Start of The data
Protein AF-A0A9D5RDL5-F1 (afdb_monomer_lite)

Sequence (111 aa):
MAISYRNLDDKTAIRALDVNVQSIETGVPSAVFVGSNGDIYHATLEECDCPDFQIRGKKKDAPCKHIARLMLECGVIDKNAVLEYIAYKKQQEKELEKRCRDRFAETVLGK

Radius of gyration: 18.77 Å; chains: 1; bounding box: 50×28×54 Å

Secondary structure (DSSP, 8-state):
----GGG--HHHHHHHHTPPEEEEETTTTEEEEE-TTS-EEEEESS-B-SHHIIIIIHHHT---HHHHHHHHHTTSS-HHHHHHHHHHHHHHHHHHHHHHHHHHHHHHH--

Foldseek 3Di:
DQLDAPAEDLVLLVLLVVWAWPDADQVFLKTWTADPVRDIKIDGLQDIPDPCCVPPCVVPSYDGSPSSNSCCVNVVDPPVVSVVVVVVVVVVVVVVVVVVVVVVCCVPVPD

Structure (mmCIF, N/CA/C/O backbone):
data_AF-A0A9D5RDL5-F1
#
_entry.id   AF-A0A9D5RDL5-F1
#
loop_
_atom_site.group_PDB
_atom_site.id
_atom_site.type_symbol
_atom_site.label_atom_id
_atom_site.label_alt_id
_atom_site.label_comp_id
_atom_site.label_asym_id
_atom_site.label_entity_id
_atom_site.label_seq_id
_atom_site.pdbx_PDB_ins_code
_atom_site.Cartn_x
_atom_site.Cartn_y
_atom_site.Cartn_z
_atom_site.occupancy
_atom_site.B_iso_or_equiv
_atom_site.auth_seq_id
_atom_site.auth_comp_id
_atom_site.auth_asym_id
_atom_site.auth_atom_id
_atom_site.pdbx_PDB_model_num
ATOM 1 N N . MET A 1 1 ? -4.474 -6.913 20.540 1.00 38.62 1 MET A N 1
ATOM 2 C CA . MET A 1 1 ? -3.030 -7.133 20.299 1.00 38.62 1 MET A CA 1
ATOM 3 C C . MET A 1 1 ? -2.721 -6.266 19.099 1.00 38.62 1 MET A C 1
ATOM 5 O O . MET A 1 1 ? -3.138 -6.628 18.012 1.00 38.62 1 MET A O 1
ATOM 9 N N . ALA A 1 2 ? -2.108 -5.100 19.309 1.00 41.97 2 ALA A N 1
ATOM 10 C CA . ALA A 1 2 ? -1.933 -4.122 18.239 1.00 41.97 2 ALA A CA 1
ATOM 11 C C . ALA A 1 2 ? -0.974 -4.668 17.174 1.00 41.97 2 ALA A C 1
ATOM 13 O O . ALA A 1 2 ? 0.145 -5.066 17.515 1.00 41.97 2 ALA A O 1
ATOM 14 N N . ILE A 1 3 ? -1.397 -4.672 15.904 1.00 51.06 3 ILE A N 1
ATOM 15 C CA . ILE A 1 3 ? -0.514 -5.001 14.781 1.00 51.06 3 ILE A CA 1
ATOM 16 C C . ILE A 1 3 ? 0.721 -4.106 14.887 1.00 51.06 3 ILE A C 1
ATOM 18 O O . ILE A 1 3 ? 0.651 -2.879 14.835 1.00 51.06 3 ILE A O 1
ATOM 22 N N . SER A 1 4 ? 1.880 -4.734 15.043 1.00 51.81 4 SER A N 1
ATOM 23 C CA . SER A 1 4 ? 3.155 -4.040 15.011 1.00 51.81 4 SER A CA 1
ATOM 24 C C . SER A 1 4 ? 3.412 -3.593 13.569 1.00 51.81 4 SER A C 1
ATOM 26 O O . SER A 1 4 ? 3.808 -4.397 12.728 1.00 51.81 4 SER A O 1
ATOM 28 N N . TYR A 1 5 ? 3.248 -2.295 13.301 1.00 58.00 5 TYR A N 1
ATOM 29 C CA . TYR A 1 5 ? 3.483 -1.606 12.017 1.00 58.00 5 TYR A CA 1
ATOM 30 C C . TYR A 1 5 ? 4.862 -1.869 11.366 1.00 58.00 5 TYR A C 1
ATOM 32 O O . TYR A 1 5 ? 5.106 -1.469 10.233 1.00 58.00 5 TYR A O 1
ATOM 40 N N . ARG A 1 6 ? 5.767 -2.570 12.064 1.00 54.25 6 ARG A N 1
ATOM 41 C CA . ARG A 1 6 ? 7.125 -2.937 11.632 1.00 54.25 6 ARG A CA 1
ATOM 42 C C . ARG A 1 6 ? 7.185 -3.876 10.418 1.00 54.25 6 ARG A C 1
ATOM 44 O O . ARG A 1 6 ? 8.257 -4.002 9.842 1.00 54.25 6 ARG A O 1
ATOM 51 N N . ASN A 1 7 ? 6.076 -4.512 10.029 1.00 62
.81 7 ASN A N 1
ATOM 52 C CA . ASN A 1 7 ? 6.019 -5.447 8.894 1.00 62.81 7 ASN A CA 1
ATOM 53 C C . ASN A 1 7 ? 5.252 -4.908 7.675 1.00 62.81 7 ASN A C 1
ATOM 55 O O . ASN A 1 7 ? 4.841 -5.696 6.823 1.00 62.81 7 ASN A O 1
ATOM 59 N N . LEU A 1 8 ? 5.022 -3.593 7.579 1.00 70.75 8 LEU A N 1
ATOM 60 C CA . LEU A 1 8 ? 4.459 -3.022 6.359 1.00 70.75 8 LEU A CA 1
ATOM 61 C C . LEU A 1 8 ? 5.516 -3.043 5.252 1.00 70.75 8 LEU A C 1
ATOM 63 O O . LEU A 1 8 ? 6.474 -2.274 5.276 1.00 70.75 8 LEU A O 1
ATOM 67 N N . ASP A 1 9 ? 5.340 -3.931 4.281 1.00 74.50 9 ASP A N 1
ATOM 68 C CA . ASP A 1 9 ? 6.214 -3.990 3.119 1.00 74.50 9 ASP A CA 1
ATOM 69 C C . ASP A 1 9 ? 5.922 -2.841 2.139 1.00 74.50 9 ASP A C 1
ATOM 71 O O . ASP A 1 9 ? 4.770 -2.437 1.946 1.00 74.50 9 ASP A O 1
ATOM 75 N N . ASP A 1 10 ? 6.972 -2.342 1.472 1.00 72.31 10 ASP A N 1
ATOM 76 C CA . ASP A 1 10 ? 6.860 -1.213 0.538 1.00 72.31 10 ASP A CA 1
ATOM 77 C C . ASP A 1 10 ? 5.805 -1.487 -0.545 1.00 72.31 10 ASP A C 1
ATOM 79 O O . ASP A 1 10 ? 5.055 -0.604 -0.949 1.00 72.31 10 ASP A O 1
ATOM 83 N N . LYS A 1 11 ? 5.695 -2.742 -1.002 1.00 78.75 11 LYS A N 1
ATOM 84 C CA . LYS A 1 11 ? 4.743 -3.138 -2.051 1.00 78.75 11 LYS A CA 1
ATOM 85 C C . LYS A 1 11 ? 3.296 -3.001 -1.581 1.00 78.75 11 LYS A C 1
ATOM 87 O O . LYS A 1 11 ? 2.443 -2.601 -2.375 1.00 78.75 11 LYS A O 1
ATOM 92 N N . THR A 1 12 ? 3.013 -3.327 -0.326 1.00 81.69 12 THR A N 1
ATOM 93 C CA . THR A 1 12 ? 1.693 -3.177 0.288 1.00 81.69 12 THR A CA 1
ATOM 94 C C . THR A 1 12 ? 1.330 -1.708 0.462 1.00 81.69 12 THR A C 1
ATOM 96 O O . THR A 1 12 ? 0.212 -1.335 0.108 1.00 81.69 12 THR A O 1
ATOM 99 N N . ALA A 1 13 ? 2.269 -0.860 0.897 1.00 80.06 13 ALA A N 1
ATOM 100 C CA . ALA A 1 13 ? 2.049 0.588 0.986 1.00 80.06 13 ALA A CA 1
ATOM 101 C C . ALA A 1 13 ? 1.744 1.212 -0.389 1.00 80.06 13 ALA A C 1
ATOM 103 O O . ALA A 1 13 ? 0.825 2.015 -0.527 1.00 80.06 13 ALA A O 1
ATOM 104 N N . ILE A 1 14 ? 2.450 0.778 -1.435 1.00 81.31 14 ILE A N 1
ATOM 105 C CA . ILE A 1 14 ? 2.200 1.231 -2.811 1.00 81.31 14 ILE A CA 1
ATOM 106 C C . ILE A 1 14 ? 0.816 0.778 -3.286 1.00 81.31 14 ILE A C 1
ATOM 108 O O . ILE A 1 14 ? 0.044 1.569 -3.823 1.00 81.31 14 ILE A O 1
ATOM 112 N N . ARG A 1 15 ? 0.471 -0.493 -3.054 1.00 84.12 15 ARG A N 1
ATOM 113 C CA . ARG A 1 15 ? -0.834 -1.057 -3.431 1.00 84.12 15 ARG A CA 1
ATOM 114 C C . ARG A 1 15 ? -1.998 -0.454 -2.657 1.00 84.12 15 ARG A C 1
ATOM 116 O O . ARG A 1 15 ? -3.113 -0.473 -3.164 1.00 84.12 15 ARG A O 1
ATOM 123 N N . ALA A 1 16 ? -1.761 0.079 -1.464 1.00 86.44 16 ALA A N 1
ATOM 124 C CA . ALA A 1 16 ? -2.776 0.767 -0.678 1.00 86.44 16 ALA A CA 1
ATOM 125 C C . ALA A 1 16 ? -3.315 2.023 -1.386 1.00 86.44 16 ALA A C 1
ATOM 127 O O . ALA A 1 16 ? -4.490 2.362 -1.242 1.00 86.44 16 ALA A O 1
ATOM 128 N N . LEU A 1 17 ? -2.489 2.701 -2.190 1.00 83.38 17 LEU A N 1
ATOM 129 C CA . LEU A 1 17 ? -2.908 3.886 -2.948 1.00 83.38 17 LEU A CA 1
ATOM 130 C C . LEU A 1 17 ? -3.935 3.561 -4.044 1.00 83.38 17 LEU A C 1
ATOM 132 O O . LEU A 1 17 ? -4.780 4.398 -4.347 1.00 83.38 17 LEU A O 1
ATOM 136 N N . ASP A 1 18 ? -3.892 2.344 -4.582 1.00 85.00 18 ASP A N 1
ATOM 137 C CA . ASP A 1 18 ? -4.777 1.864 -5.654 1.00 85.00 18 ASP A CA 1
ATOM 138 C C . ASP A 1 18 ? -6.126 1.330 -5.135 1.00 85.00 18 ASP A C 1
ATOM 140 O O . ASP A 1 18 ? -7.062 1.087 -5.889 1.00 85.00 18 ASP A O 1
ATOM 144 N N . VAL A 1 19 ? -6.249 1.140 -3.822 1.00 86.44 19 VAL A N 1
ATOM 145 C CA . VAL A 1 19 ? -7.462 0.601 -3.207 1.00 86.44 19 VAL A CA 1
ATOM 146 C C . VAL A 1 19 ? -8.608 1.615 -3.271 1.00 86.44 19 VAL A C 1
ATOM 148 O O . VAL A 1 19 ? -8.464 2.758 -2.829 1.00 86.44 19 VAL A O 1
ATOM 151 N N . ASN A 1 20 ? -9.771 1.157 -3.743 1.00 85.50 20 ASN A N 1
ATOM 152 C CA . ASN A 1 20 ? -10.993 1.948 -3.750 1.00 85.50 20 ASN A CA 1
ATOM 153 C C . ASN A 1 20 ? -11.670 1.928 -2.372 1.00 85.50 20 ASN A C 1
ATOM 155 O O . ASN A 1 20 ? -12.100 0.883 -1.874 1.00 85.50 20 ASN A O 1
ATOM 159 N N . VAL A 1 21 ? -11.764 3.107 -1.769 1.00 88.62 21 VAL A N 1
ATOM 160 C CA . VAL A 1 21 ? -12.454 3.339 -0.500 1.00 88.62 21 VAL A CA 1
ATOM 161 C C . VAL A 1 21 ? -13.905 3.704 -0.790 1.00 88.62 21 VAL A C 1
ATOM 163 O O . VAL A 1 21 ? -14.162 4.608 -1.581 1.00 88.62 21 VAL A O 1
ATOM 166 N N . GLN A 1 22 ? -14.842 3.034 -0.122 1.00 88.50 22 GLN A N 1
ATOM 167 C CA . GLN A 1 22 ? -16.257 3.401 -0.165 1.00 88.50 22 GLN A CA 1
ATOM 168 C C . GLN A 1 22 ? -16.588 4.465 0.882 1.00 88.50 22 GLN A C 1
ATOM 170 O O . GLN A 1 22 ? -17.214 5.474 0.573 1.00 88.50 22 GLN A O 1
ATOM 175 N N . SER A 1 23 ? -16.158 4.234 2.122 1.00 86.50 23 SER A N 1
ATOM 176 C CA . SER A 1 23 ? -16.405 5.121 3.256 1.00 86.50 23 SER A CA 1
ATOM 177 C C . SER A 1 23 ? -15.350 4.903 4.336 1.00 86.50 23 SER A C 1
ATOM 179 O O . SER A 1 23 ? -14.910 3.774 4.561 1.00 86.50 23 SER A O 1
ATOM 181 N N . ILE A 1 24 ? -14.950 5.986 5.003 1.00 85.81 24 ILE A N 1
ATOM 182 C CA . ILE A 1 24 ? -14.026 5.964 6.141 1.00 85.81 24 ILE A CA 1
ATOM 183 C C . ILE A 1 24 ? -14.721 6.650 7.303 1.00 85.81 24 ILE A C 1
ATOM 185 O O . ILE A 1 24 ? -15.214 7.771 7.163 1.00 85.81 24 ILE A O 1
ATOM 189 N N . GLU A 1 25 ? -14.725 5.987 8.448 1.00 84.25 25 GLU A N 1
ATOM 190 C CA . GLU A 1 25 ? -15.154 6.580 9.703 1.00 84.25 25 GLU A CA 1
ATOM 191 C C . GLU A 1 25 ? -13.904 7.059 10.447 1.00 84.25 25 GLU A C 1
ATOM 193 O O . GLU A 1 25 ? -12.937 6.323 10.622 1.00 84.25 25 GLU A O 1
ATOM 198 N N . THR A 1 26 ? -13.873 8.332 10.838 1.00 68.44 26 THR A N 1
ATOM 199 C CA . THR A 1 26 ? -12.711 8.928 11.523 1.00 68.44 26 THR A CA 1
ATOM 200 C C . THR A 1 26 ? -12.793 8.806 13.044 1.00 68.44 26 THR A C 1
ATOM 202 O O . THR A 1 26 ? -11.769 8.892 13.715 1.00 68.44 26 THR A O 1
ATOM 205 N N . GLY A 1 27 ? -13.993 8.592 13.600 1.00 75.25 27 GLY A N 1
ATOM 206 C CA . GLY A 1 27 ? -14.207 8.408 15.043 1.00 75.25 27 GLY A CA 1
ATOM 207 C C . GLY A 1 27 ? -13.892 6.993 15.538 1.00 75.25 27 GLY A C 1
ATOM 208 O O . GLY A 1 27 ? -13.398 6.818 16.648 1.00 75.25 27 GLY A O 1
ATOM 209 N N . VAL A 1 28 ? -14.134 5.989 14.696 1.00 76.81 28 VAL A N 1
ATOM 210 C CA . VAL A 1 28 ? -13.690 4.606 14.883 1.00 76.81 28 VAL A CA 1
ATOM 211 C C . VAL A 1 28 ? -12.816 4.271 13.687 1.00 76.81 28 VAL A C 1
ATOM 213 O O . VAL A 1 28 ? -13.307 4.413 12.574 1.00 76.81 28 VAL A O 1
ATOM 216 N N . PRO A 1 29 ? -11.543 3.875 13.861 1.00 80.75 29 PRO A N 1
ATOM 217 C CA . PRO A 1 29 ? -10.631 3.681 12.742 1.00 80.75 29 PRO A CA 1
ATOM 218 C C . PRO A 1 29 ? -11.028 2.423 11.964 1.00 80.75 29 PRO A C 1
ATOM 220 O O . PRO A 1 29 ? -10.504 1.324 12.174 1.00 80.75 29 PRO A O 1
End of The data
Problem description: In the data above, retype exactly and only the lines between the one holding "ATOM 63 O O" and the one holding "ATOM 127 O O", inclusive.

Your response:
ATOM 63 O O . LEU A 1 8 ? 6.474 -2.274 5.276 1.00 70.75 8 LEU A O 1
ATOM 67 N N . ASP A 1 9 ? 5.340 -3.931 4.281 1.00 74.50 9 ASP A N 1
ATOM 68 C CA . ASP A 1 9 ? 6.214 -3.990 3.119 1.00 74.50 9 ASP A CA 1
ATOM 69 C C . ASP A 1 9 ? 5.922 -2.841 2.139 1.00 74.50 9 ASP A C 1
ATOM 71 O O . ASP A 1 9 ? 4.770 -2.437 1.946 1.00 74.50 9 ASP A O 1
ATOM 75 N N . ASP A 1 10 ? 6.972 -2.342 1.472 1.00 72.31 10 ASP A N 1
ATOM 76 C CA . ASP A 1 10 ? 6.860 -1.213 0.538 1.00 72.31 10 ASP A CA 1
ATOM 77 C C . ASP A 1 10 ? 5.805 -1.487 -0.545 1.00 72.31 10 ASP A C 1
ATOM 79 O O . ASP A 1 10 ? 5.055 -0.604 -0.949 1.00 72.31 10 ASP A O 1
ATOM 83 N N . LYS A 1 11 ? 5.695 -2.742 -1.002 1.00 78.75 11 LYS A N 1
ATOM 84 C CA . LYS A 1 11 ? 4.743 -3.138 -2.051 1.00 78.75 11 LYS A CA 1
ATOM 85 C C . LYS A 1 11 ? 3.296 -3.001 -1.581 1.00 78.75 11 LYS A C 1
ATOM 87 O O . LYS A 1 11 ? 2.443 -2.601 -2.375 1.00 78.75 11 LYS A O 1
ATOM 92 N N . THR A 1 12 ? 3.013 -3.327 -0.326 1.00 81.69 12 THR A N 1
ATOM 93 C CA . THR A 1 12 ? 1.693 -3.177 0.288 1.00 81.69 12 THR A CA 1
ATOM 94 C C . THR A 1 12 ? 1.330 -1.708 0.462 1.00 81.69 12 THR A C 1
ATOM 96 O O . THR A 1 12 ? 0.212 -1.335 0.108 1.00 81.69 12 THR A O 1
ATOM 99 N N . ALA A 1 13 ? 2.269 -0.860 0.897 1.00 80.06 13 ALA A N 1
ATOM 100 C CA . ALA A 1 13 ? 2.049 0.588 0.986 1.00 80.06 13 ALA A CA 1
ATOM 101 C C . ALA A 1 13 ? 1.744 1.212 -0.389 1.00 80.06 13 ALA A C 1
ATOM 103 O O . ALA A 1 13 ? 0.825 2.015 -0.527 1.00 80.06 13 ALA A O 1
ATOM 104 N N . ILE A 1 14 ? 2.450 0.778 -1.435 1.00 81.31 14 ILE A N 1
ATOM 105 C CA . ILE A 1 14 ? 2.200 1.231 -2.811 1.00 81.31 14 ILE A CA 1
ATOM 106 C C . ILE A 1 14 ? 0.816 0.778 -3.286 1.00 81.31 14 ILE A C 1
ATOM 108 O O . ILE A 1 14 ? 0.044 1.569 -3.823 1.00 81.31 14 ILE A O 1
ATOM 112 N N . ARG A 1 15 ? 0.471 -0.493 -3.054 1.00 84.12 15 ARG A N 1
ATOM 113 C CA . ARG A 1 15 ? -0.834 -1.057 -3.431 1.00 84.12 15 ARG A CA 1
ATOM 114 C C . ARG A 1 15 ? -1.998 -0.454 -2.657 1.00 84.12 15 ARG A C 1
ATOM 116 O O . ARG A 1 15 ? -3.113 -0.473 -3.164 1.00 84.12 15 ARG A O 1
ATOM 123 N N . ALA A 1 16 ? -1.761 0.079 -1.464 1.00 86.44 16 ALA A N 1
ATOM 124 C CA . ALA A 1 16 ? -2.776 0.767 -0.678 1.00 86.44 16 ALA A CA 1
ATOM 125 C C . ALA A 1 16 ? -3.315 2.023 -1.386 1.00 86.44 16 ALA A C 1
ATOM 127 O O . ALA A 1 16 ? -4.490 2.362 -1.242 1.00 86.44 16 ALA A O 1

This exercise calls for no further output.